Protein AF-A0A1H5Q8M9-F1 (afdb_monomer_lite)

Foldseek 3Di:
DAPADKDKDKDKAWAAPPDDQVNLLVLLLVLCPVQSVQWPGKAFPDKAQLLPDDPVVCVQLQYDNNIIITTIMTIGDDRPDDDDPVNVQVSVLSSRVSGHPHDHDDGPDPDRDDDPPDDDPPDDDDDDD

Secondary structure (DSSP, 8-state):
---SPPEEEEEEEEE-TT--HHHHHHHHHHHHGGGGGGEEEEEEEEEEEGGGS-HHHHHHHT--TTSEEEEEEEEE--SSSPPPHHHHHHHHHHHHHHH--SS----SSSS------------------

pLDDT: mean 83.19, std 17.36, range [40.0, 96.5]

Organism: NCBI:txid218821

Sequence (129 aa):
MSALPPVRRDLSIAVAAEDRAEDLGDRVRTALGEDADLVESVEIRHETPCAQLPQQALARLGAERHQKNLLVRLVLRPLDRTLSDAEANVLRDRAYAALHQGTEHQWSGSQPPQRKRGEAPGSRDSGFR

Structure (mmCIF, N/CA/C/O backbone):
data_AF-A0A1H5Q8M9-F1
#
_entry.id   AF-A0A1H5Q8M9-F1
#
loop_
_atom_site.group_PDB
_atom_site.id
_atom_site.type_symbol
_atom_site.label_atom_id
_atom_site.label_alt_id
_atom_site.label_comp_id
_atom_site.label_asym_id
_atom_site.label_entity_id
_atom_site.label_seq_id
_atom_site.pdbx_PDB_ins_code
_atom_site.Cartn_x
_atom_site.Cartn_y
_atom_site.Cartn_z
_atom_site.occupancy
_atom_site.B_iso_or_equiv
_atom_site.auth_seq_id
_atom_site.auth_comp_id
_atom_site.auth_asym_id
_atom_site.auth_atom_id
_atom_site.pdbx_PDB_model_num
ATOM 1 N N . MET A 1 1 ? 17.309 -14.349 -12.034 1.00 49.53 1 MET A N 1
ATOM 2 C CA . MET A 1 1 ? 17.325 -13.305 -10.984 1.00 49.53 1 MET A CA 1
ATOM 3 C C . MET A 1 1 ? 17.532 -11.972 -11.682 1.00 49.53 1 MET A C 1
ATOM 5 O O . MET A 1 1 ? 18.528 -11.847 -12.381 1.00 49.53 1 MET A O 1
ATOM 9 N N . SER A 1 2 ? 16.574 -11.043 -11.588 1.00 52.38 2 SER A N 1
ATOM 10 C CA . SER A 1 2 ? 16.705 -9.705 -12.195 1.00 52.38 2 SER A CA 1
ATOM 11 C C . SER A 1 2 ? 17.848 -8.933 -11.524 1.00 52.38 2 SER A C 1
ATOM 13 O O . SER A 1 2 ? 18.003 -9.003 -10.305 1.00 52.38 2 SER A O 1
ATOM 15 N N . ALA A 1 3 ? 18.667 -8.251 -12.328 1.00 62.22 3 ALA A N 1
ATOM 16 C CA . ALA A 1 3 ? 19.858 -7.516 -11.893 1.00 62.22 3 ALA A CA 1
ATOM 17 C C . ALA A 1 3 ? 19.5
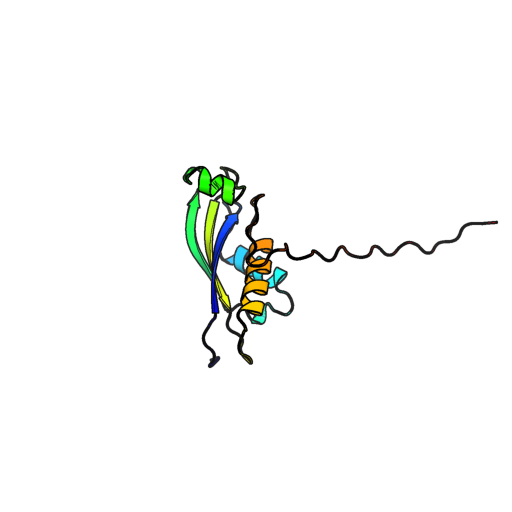56 -6.075 -11.437 1.00 62.22 3 ALA A C 1
ATOM 19 O O . ALA A 1 3 ? 20.466 -5.354 -11.030 1.00 62.22 3 ALA A O 1
ATOM 20 N N . LEU A 1 4 ? 18.293 -5.643 -11.518 1.00 66.38 4 LEU A N 1
ATOM 21 C CA . LEU A 1 4 ? 17.888 -4.274 -11.215 1.00 66.38 4 LEU A CA 1
ATOM 22 C C . LEU A 1 4 ? 17.387 -4.140 -9.768 1.00 66.38 4 LEU A C 1
ATOM 24 O O . LEU A 1 4 ? 16.692 -5.032 -9.266 1.00 66.38 4 LEU A O 1
ATOM 28 N N . PRO A 1 5 ? 17.729 -3.037 -9.074 1.00 74.69 5 PRO A N 1
ATOM 29 C CA . PRO A 1 5 ? 17.311 -2.835 -7.697 1.00 74.69 5 PRO A CA 1
ATOM 30 C C . PRO A 1 5 ? 15.780 -2.698 -7.618 1.00 74.69 5 PRO A C 1
ATOM 32 O O . PRO A 1 5 ? 15.188 -1.962 -8.407 1.00 74.69 5 PRO A O 1
ATOM 35 N N . PRO A 1 6 ? 15.118 -3.374 -6.662 1.00 85.62 6 PRO A N 1
ATOM 36 C CA . PRO A 1 6 ? 13.678 -3.239 -6.476 1.00 85.62 6 PRO A CA 1
ATOM 37 C C . PRO A 1 6 ? 13.305 -1.839 -5.979 1.00 85.62 6 PRO A C 1
ATOM 39 O O . PRO A 1 6 ? 13.928 -1.300 -5.057 1.00 85.62 6 PRO A O 1
ATOM 42 N N . VAL A 1 7 ? 12.217 -1.298 -6.519 1.00 91.06 7 VAL A N 1
ATOM 43 C CA . VAL A 1 7 ? 11.583 -0.069 -6.042 1.00 91.06 7 VAL A CA 1
ATOM 44 C C . VAL A 1 7 ? 10.568 -0.424 -4.959 1.00 91.06 7 VAL A C 1
ATOM 46 O O . VAL A 1 7 ? 9.742 -1.316 -5.132 1.00 91.06 7 VAL A O 1
ATOM 49 N N . ARG A 1 8 ? 10.626 0.270 -3.818 1.00 93.50 8 ARG A N 1
ATOM 50 C CA . ARG A 1 8 ? 9.729 0.042 -2.674 1.00 93.50 8 ARG A CA 1
ATOM 51 C C . ARG A 1 8 ? 8.881 1.275 -2.406 1.00 93.50 8 ARG A C 1
ATOM 53 O O . ARG A 1 8 ? 9.401 2.395 -2.412 1.00 93.50 8 ARG A O 1
ATOM 60 N N . ARG A 1 9 ? 7.587 1.070 -2.164 1.00 93.12 9 ARG A N 1
ATOM 61 C CA . ARG A 1 9 ? 6.641 2.127 -1.789 1.00 93.12 9 ARG A CA 1
ATOM 62 C C . ARG A 1 9 ? 5.768 1.655 -0.637 1.00 93.12 9 ARG A C 1
ATOM 64 O O . ARG A 1 9 ? 5.104 0.630 -0.748 1.00 93.12 9 ARG A O 1
ATOM 71 N N . ASP A 1 10 ? 5.772 2.423 0.445 1.00 94.00 10 ASP A N 1
ATOM 72 C CA . ASP A 1 10 ? 4.921 2.160 1.599 1.00 94.00 10 ASP A CA 1
ATOM 73 C C . ASP A 1 10 ? 3.607 2.949 1.458 1.00 94.00 10 ASP A C 1
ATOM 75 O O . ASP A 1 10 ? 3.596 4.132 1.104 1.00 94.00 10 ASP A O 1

───

→ Your goal:
Precisely the lines between those holding "ATOM 24 O O" and "ATOM 37 C C", inclusive, are to be reproduced from the listing above, with nothing added.

→ Response to this exercise:
ATOM 24 O O . LEU A 1 4 ? 16.692 -5.032 -9.266 1.00 66.38 4 LEU A O 1
ATOM 28 N N . PRO A 1 5 ? 17.729 -3.037 -9.074 1.00 74.69 5 PRO A N 1
ATOM 29 C CA . PRO A 1 5 ? 17.311 -2.835 -7.697 1.00 74.69 5 PRO A CA 1
ATOM 30 C C . PRO A 1 5 ? 15.780 -2.698 -7.618 1.00 74.69 5 PRO A C 1
ATOM 32 O O . PRO A 1 5 ? 15.188 -1.962 -8.407 1.00 74.69 5 PRO A O 1
ATOM 35 N N . PRO A 1 6 ? 15.118 -3.374 -6.662 1.00 85.62 6 PRO A N 1
ATOM 36 C CA . PRO A 1 6 ? 13.678 -3.239 -6.476 1.00 85.62 6 PRO A CA 1
ATOM 37 C C . PRO A 1 6 ? 13.305 -1.839 -5.979 1.00 85.62 6 PRO A C 1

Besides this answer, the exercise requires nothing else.